(Excerpts from a dataset)
—————
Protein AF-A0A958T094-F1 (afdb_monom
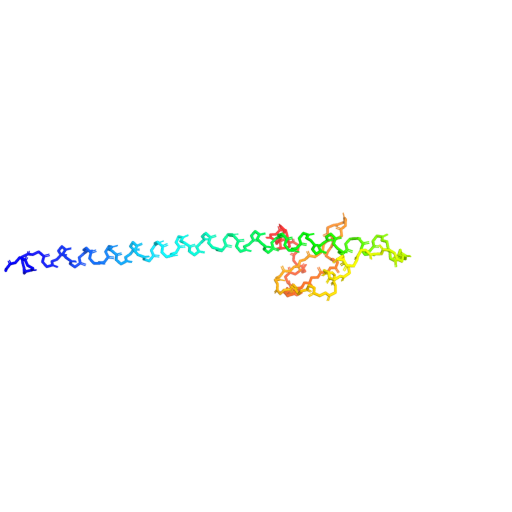er_lite)

pLDDT: mean 80.17, std 12.34, range [50.53, 97.06]

Sequence (110 aa):
MIFTKYRNLIRWLIVIASFIIISLILWNTYIFFQYFKEEQRAKMDVWATAHTDIYTNPLDDNINPVTSKVFFESKIDNQMIVLNELDQITAFNNIDSTLLENHIQVEKLV

Radius of gyration: 24.97 Å; chains: 1; bounding box: 53×31×74 Å

Structure (mmCIF, N/CA/C/O backbone):
data_AF-A0A958T094-F1
#
_entry.id   AF-A0A958T094-F1
#
loop_
_atom_site.group_PDB
_atom_site.id
_atom_site.type_symbol
_atom_site.label_atom_id
_atom_site.label_alt_id
_atom_site.label_comp_id
_atom_site.label_asym_id
_atom_site.label_entity_id
_atom_site.label_seq_id
_atom_site.pdbx_PDB_ins_code
_atom_site.Cartn_x
_atom_site.Cartn_y
_atom_site.Cartn_z
_atom_site.occupancy
_atom_site.B_iso_or_equiv
_atom_site.auth_seq_id
_atom_site.auth_comp_id
_atom_site.auth_asym_id
_atom_site.auth_atom_id
_atom_site.pdbx_PDB_model_num
ATOM 1 N N . MET A 1 1 ? -21.010 9.039 46.582 1.00 54.00 1 MET A N 1
ATOM 2 C CA . MET A 1 1 ? -22.298 8.422 46.172 1.00 54.00 1 MET A CA 1
ATOM 3 C C . MET A 1 1 ? -22.797 8.891 44.787 1.00 54.00 1 MET A C 1
ATOM 5 O O . MET A 1 1 ? -23.997 8.935 44.562 1.00 54.00 1 MET A O 1
ATOM 9 N N . ILE A 1 2 ? -21.918 9.200 43.819 1.00 60.56 2 ILE A N 1
ATOM 10 C CA . ILE A 1 2 ? -22.342 9.627 42.460 1.00 60.56 2 ILE A CA 1
ATOM 11 C C . ILE A 1 2 ? -22.306 8.442 41.477 1.00 60.56 2 ILE A C 1
ATOM 13 O O . ILE A 1 2 ? -23.231 8.245 40.692 1.00 60.56 2 ILE A O 1
ATOM 17 N N . PHE A 1 3 ? -21.291 7.582 41.596 1.00 57.34 3 PHE A N 1
ATOM 18 C CA . PHE A 1 3 ? -21.094 6.406 40.739 1.00 57.34 3 PHE A CA 1
ATOM 19 C C . PHE A 1 3 ? -22.189 5.334 40.864 1.00 57.34 3 PHE A C 1
ATOM 21 O O . PHE A 1 3 ? -22.467 4.620 39.904 1.00 57.34 3 PHE A O 1
ATOM 28 N N . THR A 1 4 ? -22.851 5.229 42.020 1.00 64.69 4 THR A N 1
ATOM 29 C CA . THR A 1 4 ? -23.912 4.235 42.251 1.00 64.69 4 THR A CA 1
ATOM 30 C C . THR A 1 4 ? -25.247 4.628 41.613 1.00 64.69 4 THR A C 1
ATOM 32 O O . THR A 1 4 ? -26.001 3.744 41.218 1.00 64.69 4 THR A O 1
ATOM 35 N N . LYS A 1 5 ? -25.528 5.931 41.450 1.00 68.31 5 LYS A N 1
ATOM 36 C CA . LYS A 1 5 ? -26.802 6.436 40.902 1.00 68.31 5 LYS A CA 1
ATOM 37 C C . LYS A 1 5 ? -26.866 6.378 39.368 1.00 68.31 5 LYS A C 1
ATOM 39 O O . LYS A 1 5 ? -27.940 6.179 38.815 1.00 68.31 5 LYS A O 1
ATOM 44 N N . TYR A 1 6 ? -25.723 6.486 38.683 1.00 78.12 6 TYR A N 1
ATOM 45 C CA . TYR A 1 6 ? -25.632 6.532 37.210 1.00 78.12 6 TYR A CA 1
ATOM 46 C C . TYR A 1 6 ? -24.904 5.329 36.595 1.00 78.12 6 TYR A C 1
ATOM 48 O O . TYR A 1 6 ? -24.371 5.406 35.488 1.00 78.12 6 TYR A O 1
ATOM 56 N N . ARG A 1 7 ? -24.883 4.193 37.299 1.00 79.94 7 ARG A N 1
ATOM 57 C CA . ARG A 1 7 ? -24.120 2.993 36.917 1.00 79.94 7 ARG A CA 1
ATOM 58 C C . ARG A 1 7 ? -24.407 2.507 35.488 1.00 79.94 7 ARG A C 1
ATOM 60 O O . ARG A 1 7 ? -23.485 2.097 34.789 1.00 79.94 7 ARG A O 1
ATOM 67 N N . ASN A 1 8 ? -25.660 2.594 35.038 1.00 84.06 8 ASN A N 1
ATOM 68 C CA . ASN A 1 8 ? -26.054 2.191 33.683 1.00 84.06 8 ASN A CA 1
ATOM 69 C C . ASN A 1 8 ? -25.567 3.172 32.603 1.00 84.06 8 ASN A C 1
ATOM 71 O O . ASN A 1 8 ? -25.148 2.726 31.538 1.00 84.06 8 ASN A O 1
ATOM 75 N N . LEU A 1 9 ? -25.562 4.480 32.889 1.00 86.62 9 LEU A N 1
ATOM 76 C CA . LEU A 1 9 ? -25.043 5.501 31.970 1.00 86.62 9 LEU A CA 1
ATOM 77 C C . LEU A 1 9 ? -23.533 5.356 31.789 1.00 86.62 9 LEU A C 1
ATOM 79 O O . LEU A 1 9 ? -23.046 5.355 30.665 1.00 86.62 9 LEU A O 1
ATOM 83 N N . ILE A 1 10 ? -22.799 5.158 32.887 1.00 87.69 10 ILE A N 1
ATOM 84 C CA . ILE A 1 10 ? -21.344 4.955 32.856 1.00 87.69 10 ILE A CA 1
ATOM 85 C C . ILE A 
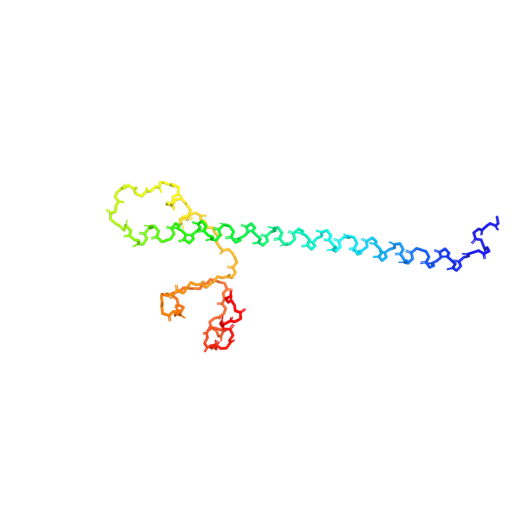1 10 ? -20.992 3.682 32.074 1.00 87.69 10 ILE A C 1
ATOM 87 O O . ILE A 1 10 ? -20.056 3.683 31.281 1.00 87.69 10 ILE A O 1
ATOM 91 N N . ARG A 1 11 ? -21.771 2.605 32.242 1.00 87.56 11 ARG A N 1
ATOM 92 C CA . ARG A 1 11 ? -21.577 1.359 31.489 1.00 87.56 11 ARG A CA 1
ATOM 93 C C . ARG A 1 11 ? -21.759 1.564 29.981 1.00 87.56 11 ARG A C 1
ATOM 95 O O . ARG A 1 11 ? -20.933 1.081 29.216 1.00 87.56 11 ARG A O 1
ATOM 102 N N . TRP A 1 12 ? -22.789 2.294 29.554 1.00 93.19 12 TRP A N 1
ATOM 103 C CA . TRP A 1 12 ? -22.993 2.622 28.137 1.00 93.19 12 TRP A CA 1
ATOM 104 C C . TRP A 1 12 ? -21.933 3.580 27.587 1.00 93.19 12 TRP A C 1
ATOM 106 O O . TRP A 1 12 ? -21.470 3.392 26.465 1.00 93.19 12 TRP A O 1
ATOM 116 N N . LEU A 1 13 ? -21.493 4.554 28.387 1.00 92.75 13 LEU A N 1
ATOM 117 C CA . LEU A 1 13 ? -20.430 5.485 28.013 1.00 92.75 13 LEU A CA 1
ATOM 118 C C . LEU A 1 13 ? -19.129 4.748 27.671 1.00 92.75 13 LEU A C 1
ATOM 120 O O . LEU A 1 13 ? -18.511 5.047 26.657 1.00 92.75 13 LEU A O 1
ATOM 124 N N . ILE A 1 14 ? -18.736 3.760 28.482 1.00 92.38 14 ILE A N 1
ATOM 125 C CA . ILE A 1 14 ? -17.521 2.963 28.246 1.00 92.38 14 ILE A CA 1
ATOM 126 C C . ILE A 1 14 ? -17.640 2.144 26.954 1.00 92.38 14 ILE A C 1
ATOM 128 O O . ILE A 1 14 ? -16.683 2.073 26.187 1.00 92.38 14 ILE A O 1
ATOM 132 N N . VAL A 1 15 ? -18.811 1.557 26.685 1.00 94.38 15 VAL A N 1
ATOM 133 C CA . VAL A 1 15 ? -19.058 0.792 25.450 1.00 94.38 15 VAL A CA 1
ATOM 134 C C . VAL A 1 15 ? -18.943 1.694 24.219 1.00 94.38 15 VAL A C 1
ATOM 136 O O . VAL A 1 15 ? -18.246 1.348 23.269 1.00 94.38 15 VAL A O 1
ATOM 139 N N . ILE A 1 16 ? -19.564 2.876 24.254 1.00 95.88 16 ILE A N 1
ATOM 140 C CA . ILE A 1 16 ? -19.500 3.850 23.156 1.00 95.88 16 ILE A CA 1
ATOM 141 C C . ILE A 1 16 ? -18.066 4.359 22.971 1.00 95.88 16 ILE A C 1
ATOM 143 O O . ILE A 1 16 ? -17.572 4.401 21.848 1.00 95.88 16 ILE A O 1
ATOM 147 N N . ALA A 1 17 ? -17.372 4.692 24.061 1.00 95.88 17 ALA A N 1
ATOM 148 C CA . ALA A 1 17 ? -15.983 5.138 24.007 1.00 95.88 17 ALA A CA 1
ATOM 149 C C . ALA A 1 17 ? -15.068 4.066 23.396 1.00 95.88 17 ALA A C 1
ATOM 151 O O . ALA A 1 17 ? -14.244 4.376 22.539 1.00 95.88 17 ALA A O 1
ATOM 152 N N . SER A 1 18 ? -15.248 2.798 23.775 1.00 95.38 18 SER A N 1
ATOM 153 C CA . SER A 1 18 ? -14.505 1.679 23.191 1.00 95.38 18 SER A CA 1
ATOM 154 C C . SER A 1 18 ? -14.775 1.534 21.693 1.00 95.38 18 SER A C 1
ATOM 156 O O . SER A 1 18 ? -13.830 1.373 20.922 1.00 95.38 18 SER A O 1
ATOM 158 N N . PHE A 1 19 ? -16.033 1.658 21.266 1.00 97.00 19 PHE A N 1
ATOM 159 C CA . PHE A 1 19 ? -16.390 1.605 19.850 1.00 97.00 19 PHE A CA 1
ATOM 160 C C . PHE A 1 19 ? -15.750 2.745 19.046 1.00 97.00 19 PHE A C 1
ATOM 162 O O . PHE A 1 19 ? -15.205 2.511 17.971 1.00 97.00 19 PHE A O 1
ATOM 169 N N . ILE A 1 20 ? -15.745 3.966 19.591 1.00 96.81 20 ILE A N 1
ATOM 170 C CA . ILE A 1 20 ? -15.104 5.128 18.961 1.00 96.81 20 ILE A CA 1
ATOM 171 C C . ILE A 1 20 ? -13.598 4.902 18.803 1.00 96.81 20 ILE A C 1
ATOM 173 O O . ILE A 1 20 ? -13.056 5.165 17.732 1.00 96.81 20 ILE A O 1
ATOM 177 N N . ILE A 1 21 ? -12.923 4.383 19.834 1.00 96.62 21 ILE A N 1
ATOM 178 C CA . ILE A 1 21 ? -11.484 4.085 19.773 1.00 96.62 21 ILE A CA 1
ATOM 179 C C . ILE A 1 21 ? -11.195 3.057 18.676 1.00 96.62 21 ILE A C 1
ATOM 181 O O . ILE A 1 21 ? -10.297 3.267 17.864 1.00 96.62 21 ILE A O 1
ATOM 185 N N . ILE A 1 22 ? -11.976 1.976 18.610 1.00 96.94 22 ILE A N 1
ATOM 186 C CA . ILE A 1 22 ? -11.832 0.954 17.565 1.00 96.94 22 ILE A CA 1
ATOM 187 C C . ILE A 1 22 ? -12.048 1.580 16.181 1.00 96.94 22 ILE A C 1
ATOM 189 O O . ILE A 1 22 ? -11.221 1.394 15.293 1.00 96.94 22 ILE A O 1
ATOM 193 N N . SER A 1 23 ? -13.101 2.381 16.005 1.00 96.38 23 SER A N 1
ATOM 194 C CA . SER A 1 23 ? -13.384 3.054 14.734 1.00 96.38 23 SER A CA 1
ATOM 195 C C . SER A 1 23 ? -12.267 4.013 14.315 1.00 96.38 23 SER A C 1
ATOM 197 O O . SER A 1 23 ? -11.941 4.079 13.133 1.00 96.38 23 SER A O 1
ATOM 199 N N . LEU A 1 24 ? -11.661 4.736 15.261 1.00 95.94 24 LEU A N 1
ATOM 200 C CA . LEU A 1 24 ? -10.516 5.612 15.001 1.00 95.94 24 LEU A CA 1
ATOM 201 C C . LEU A 1 24 ? -9.287 4.820 14.546 1.00 95.94 24 LEU A C 1
ATOM 203 O O . LEU A 1 24 ? -8.614 5.236 13.605 1.00 95.94 24 LEU A O 1
ATOM 207 N N . ILE A 1 25 ? -9.014 3.672 15.175 1.00 96.19 25 ILE A N 1
ATOM 208 C CA . ILE A 1 25 ? -7.918 2.785 14.768 1.00 96.19 25 ILE A CA 1
ATOM 209 C C . ILE A 1 25 ? -8.168 2.261 13.352 1.00 96.19 25 ILE A C 1
ATOM 211 O O . ILE A 1 25 ? -7.270 2.361 12.522 1.00 96.19 25 ILE A O 1
ATOM 215 N N . LEU A 1 26 ? -9.376 1.765 13.049 1.00 95.62 26 LEU A N 1
ATOM 216 C CA . LEU A 1 26 ? -9.721 1.292 11.702 1.00 95.62 26 LEU A CA 1
ATOM 217 C C . LEU A 1 26 ? -9.623 2.401 10.655 1.00 95.62 26 LEU A C 1
ATOM 219 O O . LEU A 1 26 ? -9.149 2.158 9.552 1.00 95.62 26 LEU A O 1
ATOM 223 N N . TRP A 1 27 ? -10.069 3.613 10.980 1.00 97.06 27 TRP A N 1
ATOM 224 C CA . TRP A 1 27 ? -9.983 4.737 10.055 1.00 97.06 27 TRP A CA 1
ATOM 225 C C . TRP A 1 27 ? -8.528 5.093 9.739 1.00 97.06 27 TRP A C 1
ATOM 227 O O . TRP A 1 27 ? -8.168 5.313 8.584 1.00 97.06 27 TRP A O 1
ATOM 237 N N . ASN A 1 28 ? -7.670 5.098 10.758 1.00 95.56 28 ASN A N 1
ATOM 238 C CA . ASN A 1 28 ? -6.252 5.383 10.583 1.00 95.56 28 ASN A CA 1
ATOM 239 C C . ASN A 1 28 ? -5.545 4.276 9.781 1.00 95.56 28 ASN A C 1
ATOM 241 O O . ASN A 1 28 ? -4.841 4.567 8.815 1.00 95.56 28 ASN A O 1
ATOM 245 N N . THR A 1 29 ? -5.793 3.003 10.108 1.00 96.00 29 THR A N 1
ATOM 246 C CA . THR A 1 29 ? -5.211 1.881 9.358 1.00 96.00 29 THR A CA 1
ATOM 247 C C . THR A 1 29 ? -5.756 1.792 7.936 1.00 96.00 29 THR A C 1
ATOM 249 O O . THR A 1 29 ? -5.006 1.440 7.030 1.00 96.00 29 THR A O 1
ATOM 252 N N . TYR A 1 30 ? -7.013 2.174 7.693 1.00 96.19 30 TYR A N 1
ATOM 253 C CA . TYR A 1 30 ? -7.563 2.298 6.343 1.00 96.19 30 TYR A CA 1
ATOM 254 C C . TYR A 1 30 ? -6.761 3.296 5.504 1.00 96.19 30 TYR A C 1
ATOM 256 O O . TYR A 1 30 ? -6.342 2.957 4.400 1.00 96.19 30 TYR A O 1
ATOM 264 N N . ILE A 1 31 ? -6.492 4.491 6.038 1.00 96.06 31 ILE A N 1
ATOM 265 C CA . ILE A 1 31 ? -5.674 5.504 5.358 1.00 96.06 31 ILE A CA 1
ATOM 266 C C . ILE A 1 31 ? -4.263 4.967 5.085 1.00 96.06 31 ILE A C 1
ATOM 268 O O . ILE A 1 31 ? -3.770 5.084 3.965 1.00 96.06 31 ILE A O 1
ATOM 272 N N . PHE A 1 32 ? -3.639 4.319 6.073 1.00 95.50 32 PHE A N 1
ATOM 273 C CA . PHE A 1 32 ? -2.333 3.679 5.902 1.00 95.50 32 PHE A CA 1
ATOM 274 C C . PHE A 1 32 ? -2.329 2.661 4.750 1.00 95.50 32 PHE A C 1
ATOM 276 O O . PHE A 1 32 ? -1.422 2.675 3.921 1.00 95.50 32 PHE A O 1
ATOM 283 N N . PHE A 1 33 ? -3.358 1.813 4.648 1.00 93.12 33 PHE A N 1
ATOM 284 C CA . PHE A 1 33 ? -3.462 0.848 3.553 1.00 93.12 33 PHE A CA 1
ATOM 285 C C . PHE A 1 33 ? -3.617 1.508 2.183 1.00 93.12 33 PHE A C 1
ATOM 287 O O . PHE A 1 33 ? -3.120 0.956 1.203 1.00 93.12 33 PHE A O 1
ATOM 294 N N . GLN A 1 34 ? -4.284 2.661 2.086 1.00 91.94 34 GLN A N 1
ATOM 295 C CA . GLN A 1 34 ? -4.377 3.379 0.812 1.00 91.94 34 GLN A CA 1
ATOM 296 C C . GLN A 1 34 ? -3.019 3.935 0.388 1.00 91.94 34 GLN A C 1
ATOM 298 O O . GLN A 1 34 ? -2.591 3.674 -0.733 1.00 91.94 34 GLN A O 1
ATOM 303 N N . TYR A 1 35 ? -2.292 4.582 1.301 1.00 94.69 35 TYR A N 1
ATOM 304 C CA . TYR A 1 35 ? -0.935 5.052 1.011 1.00 94.69 35 TYR A CA 1
ATOM 305 C C . TYR A 1 35 ? 0.006 3.911 0.631 1.00 94.69 35 TYR A C 1
ATOM 307 O O . TYR A 1 35 ? 0.761 4.026 -0.331 1.00 94.69 35 TYR A O 1
ATOM 315 N N . PHE A 1 36 ? -0.079 2.777 1.331 1.00 91.12 36 PHE A N 1
ATOM 316 C CA . PHE A 1 36 ? 0.701 1.597 0.978 1.00 91.12 36 PHE A CA 1
ATOM 317 C C . PHE A 1 36 ? 0.400 1.128 -0.451 1.00 91.12 36 PHE A C 1
ATOM 319 O O . PHE A 1 36 ? 1.320 0.833 -1.205 1.00 91.12 36 PHE A O 1
ATOM 326 N N . LYS A 1 37 ? -0.874 1.088 -0.861 1.00 88.00 37 LYS A N 1
ATOM 327 C CA . LYS A 1 37 ? -1.251 0.707 -2.231 1.00 88.00 37 LYS A CA 1
ATOM 328 C C . LYS A 1 37 ? -0.700 1.671 -3.276 1.00 88.00 37 LYS A C 1
ATOM 330 O O . LYS A 1 37 ? -0.211 1.211 -4.304 1.00 88.00 37 LYS A O 1
ATOM 335 N N . GLU A 1 38 ? -0.782 2.974 -3.032 1.00 92.69 38 GLU A N 1
ATOM 336 C CA . GLU A 1 38 ? -0.227 3.989 -3.935 1.00 92.69 38 GLU A CA 1
ATOM 337 C C . GLU A 1 38 ? 1.288 3.832 -4.082 1.00 92.69 38 GLU A C 1
ATOM 339 O O . GLU A 1 38 ? 1.807 3.823 -5.196 1.00 92.69 38 GLU A O 1
ATOM 344 N N . GLU A 1 39 ? 1.995 3.607 -2.975 1.00 90.31 39 GLU A N 1
ATOM 345 C CA . GLU A 1 39 ? 3.439 3.377 -2.994 1.00 90.31 39 GLU A CA 1
ATOM 346 C C . GLU A 1 39 ? 3.806 2.093 -3.758 1.00 90.31 39 GLU A C 1
ATOM 348 O O . GLU A 1 39 ? 4.780 2.067 -4.511 1.00 90.31 39 GLU A O 1
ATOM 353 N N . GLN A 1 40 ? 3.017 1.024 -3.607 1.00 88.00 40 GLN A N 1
—————
Copy exactly what appears in the entries, beginning with the first line and ending with the line that has "ATOM 32 O O", but not the pictures.

● **REPLY TO THE EXERCISE**
Protein AF-A0A958T094-F1 (afdb_monom
er_lite)

pLDDT: mean 80.17, std 12.34, range [50.53, 97.06]

Sequence (110 aa):
MIFTKYRNLIRWLIVIASFIIISLILWNTYIFFQYFKEEQRAKMDVWATAHTDIYTNPLDDNINPVTSKVFFESKIDNQMIVLNELDQITAFNNIDSTLLENHIQVEKLV

Radius of gyration: 24.97 Å; chains: 1; bounding box: 53×31×74 Å

Structure (mmCIF, N/CA/C/O backbone):
data_AF-A0A958T094-F1
#
_entry.id   AF-A0A958T094-F1
#
loop_
_atom_site.group_PDB
_atom_site.id
_atom_site.type_symbol
_atom_site.label_atom_id
_atom_site.label_alt_id
_atom_site.label_comp_id
_atom_site.label_asym_id
_atom_site.label_entity_id
_atom_site.label_seq_id
_atom_site.pdbx_PDB_ins_code
_atom_site.Cartn_x
_atom_site.Cartn_y
_atom_site.Cartn_z
_atom_site.occupancy
_atom_site.B_iso_or_equiv
_atom_site.auth_seq_id
_atom_site.auth_comp_id
_atom_site.auth_asym_id
_atom_site.auth_atom_id
_atom_site.pdbx_PDB_model_num
ATOM 1 N N . MET A 1 1 ? -21.010 9.039 46.582 1.00 54.00 1 MET A N 1
ATOM 2 C CA . MET A 1 1 ? -22.298 8.422 46.172 1.00 54.00 1 MET A CA 1
ATOM 3 C C . MET A 1 1 ? -22.797 8.891 44.787 1.00 54.00 1 MET A C 1
ATOM 5 O O . MET A 1 1 ? -23.997 8.935 44.562 1.00 54.00 1 MET A O 1
ATOM 9 N N . ILE A 1 2 ? -21.918 9.200 43.819 1.00 60.56 2 ILE A N 1
ATOM 10 C CA . ILE A 1 2 ? -22.342 9.627 42.460 1.00 60.56 2 ILE A CA 1
ATOM 11 C C . ILE A 1 2 ? -22.306 8.442 41.477 1.00 60.56 2 ILE A C 1
ATOM 13 O O . ILE A 1 2 ? -23.231 8.245 40.692 1.00 60.56 2 ILE A O 1
ATOM 17 N N . PHE A 1 3 ? -21.291 7.582 41.596 1.00 57.34 3 PHE A N 1
ATOM 18 C CA . PHE A 1 3 ? -21.094 6.406 40.739 1.00 57.34 3 PHE A CA 1
ATOM 19 C C . PHE A 1 3 ? -22.189 5.334 40.864 1.00 57.34 3 PHE A C 1
ATOM 21 O O . PHE A 1 3 ? -22.467 4.620 39.904 1.00 57.34 3 PHE A O 1
ATOM 28 N N . THR A 1 4 ? -22.851 5.229 42.020 1.00 64.69 4 THR A N 1
ATOM 29 C CA . THR A 1 4 ? -23.912 4.235 42.251 1.00 64.69 4 THR A CA 1
ATOM 30 C C . THR A 1 4 ? -25.247 4.628 41.613 1.00 64.69 4 THR A C 1
ATOM 32 O O . THR A 1 4 ? -26.001 3.744 41.218 1.00 64.69 4 THR A O 1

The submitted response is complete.